+++ Dataset

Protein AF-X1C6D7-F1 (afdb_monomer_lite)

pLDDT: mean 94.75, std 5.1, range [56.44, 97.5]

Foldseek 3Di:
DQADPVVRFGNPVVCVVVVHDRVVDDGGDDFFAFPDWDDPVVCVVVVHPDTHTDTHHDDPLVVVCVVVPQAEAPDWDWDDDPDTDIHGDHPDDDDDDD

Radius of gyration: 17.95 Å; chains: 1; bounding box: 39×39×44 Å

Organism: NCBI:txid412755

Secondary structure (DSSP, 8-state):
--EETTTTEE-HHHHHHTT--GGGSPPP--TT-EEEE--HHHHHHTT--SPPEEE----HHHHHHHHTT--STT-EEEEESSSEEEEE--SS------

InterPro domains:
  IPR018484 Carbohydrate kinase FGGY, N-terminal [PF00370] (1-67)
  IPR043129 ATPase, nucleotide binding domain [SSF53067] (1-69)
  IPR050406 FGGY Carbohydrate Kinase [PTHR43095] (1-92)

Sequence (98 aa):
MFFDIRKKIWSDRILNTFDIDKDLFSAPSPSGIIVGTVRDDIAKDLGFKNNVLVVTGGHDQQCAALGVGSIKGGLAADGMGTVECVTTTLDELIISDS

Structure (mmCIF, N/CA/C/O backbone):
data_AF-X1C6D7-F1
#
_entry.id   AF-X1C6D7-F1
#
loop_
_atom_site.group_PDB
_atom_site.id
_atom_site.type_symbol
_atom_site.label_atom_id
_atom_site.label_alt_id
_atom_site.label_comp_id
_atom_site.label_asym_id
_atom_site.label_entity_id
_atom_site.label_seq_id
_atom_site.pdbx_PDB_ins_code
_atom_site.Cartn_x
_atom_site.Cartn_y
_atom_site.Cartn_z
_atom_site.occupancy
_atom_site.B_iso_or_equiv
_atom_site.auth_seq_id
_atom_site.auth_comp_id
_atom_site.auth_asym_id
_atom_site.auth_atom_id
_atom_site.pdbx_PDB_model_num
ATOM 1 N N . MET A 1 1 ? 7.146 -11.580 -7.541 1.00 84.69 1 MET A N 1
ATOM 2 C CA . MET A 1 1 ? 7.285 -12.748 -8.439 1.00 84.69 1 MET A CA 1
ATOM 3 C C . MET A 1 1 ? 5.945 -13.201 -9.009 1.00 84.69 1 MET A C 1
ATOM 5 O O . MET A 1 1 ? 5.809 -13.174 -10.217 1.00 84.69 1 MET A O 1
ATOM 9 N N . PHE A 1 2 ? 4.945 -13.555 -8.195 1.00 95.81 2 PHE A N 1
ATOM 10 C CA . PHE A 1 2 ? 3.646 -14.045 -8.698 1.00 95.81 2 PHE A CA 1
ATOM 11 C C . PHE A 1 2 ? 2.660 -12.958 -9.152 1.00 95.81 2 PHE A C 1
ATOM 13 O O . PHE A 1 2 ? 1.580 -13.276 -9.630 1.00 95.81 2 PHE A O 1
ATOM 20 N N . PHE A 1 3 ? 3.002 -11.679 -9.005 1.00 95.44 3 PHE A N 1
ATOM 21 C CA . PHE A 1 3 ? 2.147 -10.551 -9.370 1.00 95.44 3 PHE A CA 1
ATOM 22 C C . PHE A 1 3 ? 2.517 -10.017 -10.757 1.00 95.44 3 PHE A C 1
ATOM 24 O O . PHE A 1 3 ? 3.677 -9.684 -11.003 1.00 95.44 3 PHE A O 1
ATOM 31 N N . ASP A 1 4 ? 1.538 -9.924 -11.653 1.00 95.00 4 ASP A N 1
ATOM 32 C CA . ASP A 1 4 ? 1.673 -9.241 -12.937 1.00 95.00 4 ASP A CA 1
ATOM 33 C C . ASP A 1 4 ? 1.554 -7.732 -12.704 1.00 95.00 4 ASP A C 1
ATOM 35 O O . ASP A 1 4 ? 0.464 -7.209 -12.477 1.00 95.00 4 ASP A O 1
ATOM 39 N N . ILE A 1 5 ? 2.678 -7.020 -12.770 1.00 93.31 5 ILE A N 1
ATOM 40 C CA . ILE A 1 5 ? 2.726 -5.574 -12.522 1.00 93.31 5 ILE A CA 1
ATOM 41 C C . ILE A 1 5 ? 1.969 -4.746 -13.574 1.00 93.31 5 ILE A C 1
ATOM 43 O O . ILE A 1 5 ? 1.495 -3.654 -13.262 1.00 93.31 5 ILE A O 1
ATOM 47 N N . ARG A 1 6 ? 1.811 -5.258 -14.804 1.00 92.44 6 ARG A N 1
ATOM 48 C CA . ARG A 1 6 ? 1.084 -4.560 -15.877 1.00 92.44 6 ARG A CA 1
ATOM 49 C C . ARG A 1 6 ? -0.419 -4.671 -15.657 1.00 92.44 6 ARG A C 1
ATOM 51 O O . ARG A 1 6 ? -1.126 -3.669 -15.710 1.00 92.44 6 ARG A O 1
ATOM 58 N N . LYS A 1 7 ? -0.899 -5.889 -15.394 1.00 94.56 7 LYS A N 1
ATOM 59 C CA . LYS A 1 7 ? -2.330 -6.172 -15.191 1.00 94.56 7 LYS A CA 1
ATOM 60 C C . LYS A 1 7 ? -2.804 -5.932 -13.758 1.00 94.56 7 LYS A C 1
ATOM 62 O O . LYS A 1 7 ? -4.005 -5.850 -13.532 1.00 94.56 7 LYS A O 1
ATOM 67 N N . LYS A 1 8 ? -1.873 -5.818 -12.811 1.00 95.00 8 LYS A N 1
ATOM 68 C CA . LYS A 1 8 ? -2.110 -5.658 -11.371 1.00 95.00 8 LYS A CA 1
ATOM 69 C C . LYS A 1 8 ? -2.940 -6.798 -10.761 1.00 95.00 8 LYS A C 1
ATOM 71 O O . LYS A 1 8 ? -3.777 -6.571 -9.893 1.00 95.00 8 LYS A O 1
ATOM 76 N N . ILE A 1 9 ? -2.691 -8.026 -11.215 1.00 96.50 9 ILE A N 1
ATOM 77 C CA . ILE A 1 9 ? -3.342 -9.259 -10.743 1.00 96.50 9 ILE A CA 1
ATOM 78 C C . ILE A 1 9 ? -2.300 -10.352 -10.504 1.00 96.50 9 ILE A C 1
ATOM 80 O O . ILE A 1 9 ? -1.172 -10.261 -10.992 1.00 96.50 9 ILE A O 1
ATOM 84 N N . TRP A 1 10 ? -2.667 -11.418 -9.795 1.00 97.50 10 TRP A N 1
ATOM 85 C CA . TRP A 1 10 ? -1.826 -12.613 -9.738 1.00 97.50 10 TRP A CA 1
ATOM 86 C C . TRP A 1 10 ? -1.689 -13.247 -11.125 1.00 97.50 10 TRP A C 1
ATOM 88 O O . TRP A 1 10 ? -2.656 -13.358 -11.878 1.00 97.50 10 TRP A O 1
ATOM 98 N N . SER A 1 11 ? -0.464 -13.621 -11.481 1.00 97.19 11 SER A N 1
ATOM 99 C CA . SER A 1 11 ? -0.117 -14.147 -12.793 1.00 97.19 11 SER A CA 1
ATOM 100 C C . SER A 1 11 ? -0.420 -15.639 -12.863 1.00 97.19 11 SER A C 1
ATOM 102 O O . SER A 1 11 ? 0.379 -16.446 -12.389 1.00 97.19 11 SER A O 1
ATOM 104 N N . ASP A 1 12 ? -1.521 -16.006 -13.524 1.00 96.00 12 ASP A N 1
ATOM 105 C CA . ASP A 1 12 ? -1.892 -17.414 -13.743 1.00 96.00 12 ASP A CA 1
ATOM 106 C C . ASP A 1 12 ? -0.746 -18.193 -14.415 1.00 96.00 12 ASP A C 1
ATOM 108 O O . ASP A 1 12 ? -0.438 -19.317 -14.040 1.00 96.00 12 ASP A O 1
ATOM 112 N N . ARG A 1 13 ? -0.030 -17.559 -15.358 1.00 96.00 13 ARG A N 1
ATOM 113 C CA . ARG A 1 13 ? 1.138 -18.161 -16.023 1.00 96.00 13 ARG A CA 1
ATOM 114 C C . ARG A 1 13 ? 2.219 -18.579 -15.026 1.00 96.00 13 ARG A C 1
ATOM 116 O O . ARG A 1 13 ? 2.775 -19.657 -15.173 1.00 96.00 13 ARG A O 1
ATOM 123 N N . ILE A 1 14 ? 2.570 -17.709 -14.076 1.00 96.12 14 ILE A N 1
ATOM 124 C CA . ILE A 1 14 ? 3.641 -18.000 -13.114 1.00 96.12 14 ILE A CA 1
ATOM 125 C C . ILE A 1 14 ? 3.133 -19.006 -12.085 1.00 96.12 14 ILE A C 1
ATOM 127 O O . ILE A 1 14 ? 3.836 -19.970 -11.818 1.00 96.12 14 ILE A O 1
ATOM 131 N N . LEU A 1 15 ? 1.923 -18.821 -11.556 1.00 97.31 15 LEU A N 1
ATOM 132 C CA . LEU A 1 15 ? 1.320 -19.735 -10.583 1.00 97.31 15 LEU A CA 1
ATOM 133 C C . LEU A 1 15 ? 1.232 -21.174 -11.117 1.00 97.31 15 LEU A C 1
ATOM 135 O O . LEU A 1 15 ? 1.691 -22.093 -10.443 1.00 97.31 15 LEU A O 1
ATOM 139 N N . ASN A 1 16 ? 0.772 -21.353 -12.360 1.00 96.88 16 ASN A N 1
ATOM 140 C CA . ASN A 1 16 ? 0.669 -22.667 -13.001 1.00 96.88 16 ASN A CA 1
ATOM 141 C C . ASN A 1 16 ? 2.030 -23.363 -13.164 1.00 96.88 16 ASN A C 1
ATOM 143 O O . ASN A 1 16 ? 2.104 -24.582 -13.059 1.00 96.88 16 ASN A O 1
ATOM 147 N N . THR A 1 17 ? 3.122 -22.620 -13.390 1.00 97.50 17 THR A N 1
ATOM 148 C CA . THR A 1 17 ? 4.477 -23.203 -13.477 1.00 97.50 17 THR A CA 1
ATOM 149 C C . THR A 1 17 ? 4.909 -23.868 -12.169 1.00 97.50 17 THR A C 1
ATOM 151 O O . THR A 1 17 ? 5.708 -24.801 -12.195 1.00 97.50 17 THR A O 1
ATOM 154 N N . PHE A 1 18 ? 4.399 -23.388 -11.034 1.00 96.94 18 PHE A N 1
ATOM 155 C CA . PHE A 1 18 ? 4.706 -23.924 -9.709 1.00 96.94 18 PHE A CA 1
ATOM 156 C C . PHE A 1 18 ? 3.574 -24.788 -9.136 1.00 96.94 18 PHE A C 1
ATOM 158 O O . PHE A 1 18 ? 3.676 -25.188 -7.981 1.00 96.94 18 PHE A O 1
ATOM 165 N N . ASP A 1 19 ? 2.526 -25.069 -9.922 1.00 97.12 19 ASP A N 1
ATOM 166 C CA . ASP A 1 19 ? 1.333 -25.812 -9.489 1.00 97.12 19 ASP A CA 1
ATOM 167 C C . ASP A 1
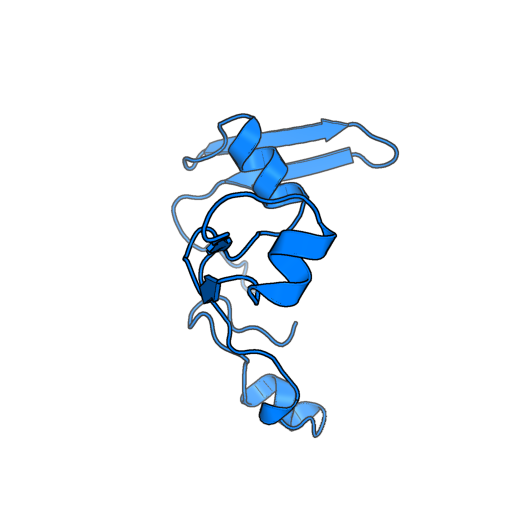 19 ? 0.683 -25.215 -8.223 1.00 97.12 19 ASP A C 1
ATOM 169 O O . ASP A 1 19 ? 0.316 -25.913 -7.280 1.00 97.12 19 ASP A O 1
ATOM 173 N N . ILE A 1 20 ? 0.597 -23.879 -8.169 1.00 97.00 20 ILE A N 1
ATOM 174 C CA . ILE A 1 20 ? 0.013 -23.154 -7.036 1.00 97.00 20 ILE A CA 1
ATOM 175 C C . ILE A 1 20 ? -1.386 -22.666 -7.404 1.00 97.00 20 ILE A C 1
ATOM 177 O O . ILE A 1 20 ? -1.
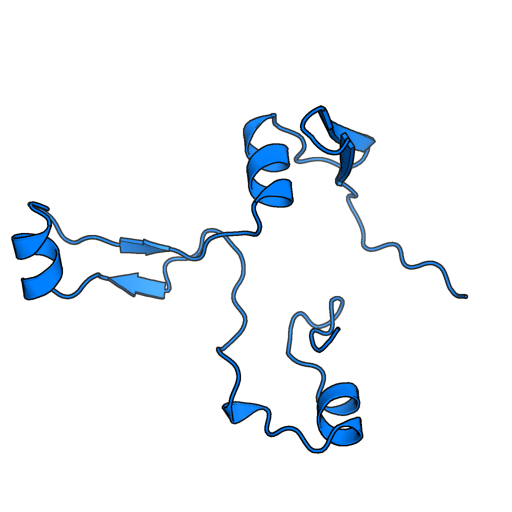556 -21.921 -8.369 1.00 97.00 20 ILE A O 1
ATOM 181 N N . ASP A 1 21 ? -2.371 -23.018 -6.580 1.00 96.50 21 ASP A N 1
ATOM 182 C CA . ASP A 1 21 ? -3.731 -22.504 -6.707 1.00 96.50 21 ASP A CA 1
ATOM 183 C C . ASP A 1 21 ? -3.785 -21.000 -6.384 1.00 96.50 21 ASP A C 1
ATOM 185 O O . ASP A 1 21 ? -3.293 -20.528 -5.353 1.00 96.50 21 ASP A O 1
ATOM 189 N N . LYS A 1 22 ? -4.400 -20.232 -7.283 1.00 95.44 22 LYS A N 1
ATOM 190 C CA . LYS A 1 22 ? -4.568 -18.784 -7.154 1.00 95.44 22 LYS A CA 1
ATOM 191 C C . LYS A 1 22 ? -5.485 -18.402 -5.999 1.00 95.44 22 LYS A C 1
ATOM 193 O O . LYS A 1 22 ? -5.279 -17.339 -5.413 1.00 95.44 22 LYS A O 1
ATOM 198 N N . ASP A 1 23 ? -6.442 -19.255 -5.650 1.00 95.75 23 ASP A N 1
ATOM 199 C CA . ASP A 1 23 ? -7.414 -18.980 -4.587 1.00 95.75 23 ASP A CA 1
ATOM 200 C C . ASP A 1 23 ? -6.780 -19.009 -3.184 1.00 95.75 23 ASP A C 1
ATOM 202 O O . ASP A 1 23 ? -7.381 -18.559 -2.209 1.00 95.75 23 ASP A O 1
ATOM 206 N N . LEU A 1 24 ? -5.521 -19.451 -3.079 1.00 96.00 24 LEU A N 1
ATOM 207 C CA . LEU A 1 24 ? -4.712 -19.320 -1.866 1.00 96.00 24 LEU A CA 1
ATOM 208 C C . LEU A 1 24 ? -4.249 -17.877 -1.601 1.00 96.00 24 LEU A C 1
ATOM 210 O O . LEU A 1 24 ? -3.801 -17.572 -0.494 1.00 96.00 24 LEU A O 1
ATOM 214 N N . PHE A 1 25 ? -4.323 -16.987 -2.594 1.00 95.75 25 PHE A N 1
ATOM 215 C CA . PHE A 1 25 ? -3.894 -15.597 -2.466 1.00 95.75 25 PHE A CA 1
ATOM 216 C C . PHE A 1 25 ? -5.070 -14.658 -2.188 1.00 95.75 25 PHE A C 1
ATOM 218 O O . PHE A 1 25 ? -6.182 -14.832 -2.680 1.00 95.75 25 PHE A O 1
ATOM 225 N N . SER A 1 26 ? -4.801 -13.580 -1.450 1.00 93.69 26 SER A N 1
ATOM 226 C CA . SER A 1 26 ? -5.758 -12.486 -1.269 1.00 93.69 26 SER A CA 1
ATOM 227 C C . SER A 1 26 ? -6.001 -11.723 -2.574 1.00 93.69 26 SER A C 1
ATOM 229 O O . SER A 1 26 ? -5.124 -11.641 -3.431 1.00 93.69 26 SER A O 1
ATOM 231 N N . ALA A 1 27 ? -7.175 -11.108 -2.730 1.00 93.50 27 ALA A N 1
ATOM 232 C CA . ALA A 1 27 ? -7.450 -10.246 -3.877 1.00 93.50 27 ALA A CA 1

++++++

What is required >> In the listing above, find the line containing "ATOM 173 N N". Output it and every line after it up to and including the line containing "ATOM 185 O O", exactly, but skip the pictures.

Written solution >>
ATOM 173 N N . ILE A 1 20 ? 0.597 -23.879 -8.169 1.00 97.00 20 ILE A N 1
ATOM 174 C CA . ILE A 1 20 ? 0.013 -23.154 -7.036 1.00 97.00 20 ILE A CA 1
ATOM 175 C C . ILE A 1 20 ? -1.386 -22.666 -7.404 1.00 97.00 20 ILE A C 1
ATOM 177 O O . ILE A 1 20 ? -1.
556 -21.921 -8.369 1.00 97.00 20 ILE A O 1
ATOM 181 N N . ASP A 1 21 ? -2.371 -23.018 -6.580 1.00 96.50 21 ASP A N 1
ATOM 182 C CA . ASP A 1 21 ? -3.731 -22.504 -6.707 1.00 96.50 21 ASP A CA 1
ATOM 183 C C . ASP A 1 21 ? -3.785 -21.000 -6.384 1.00 96.50 21 ASP A C 1
ATOM 185 O O . ASP A 1 21 ? -3.293 -20.528 -5.353 1.00 96.50 21 ASP A O 1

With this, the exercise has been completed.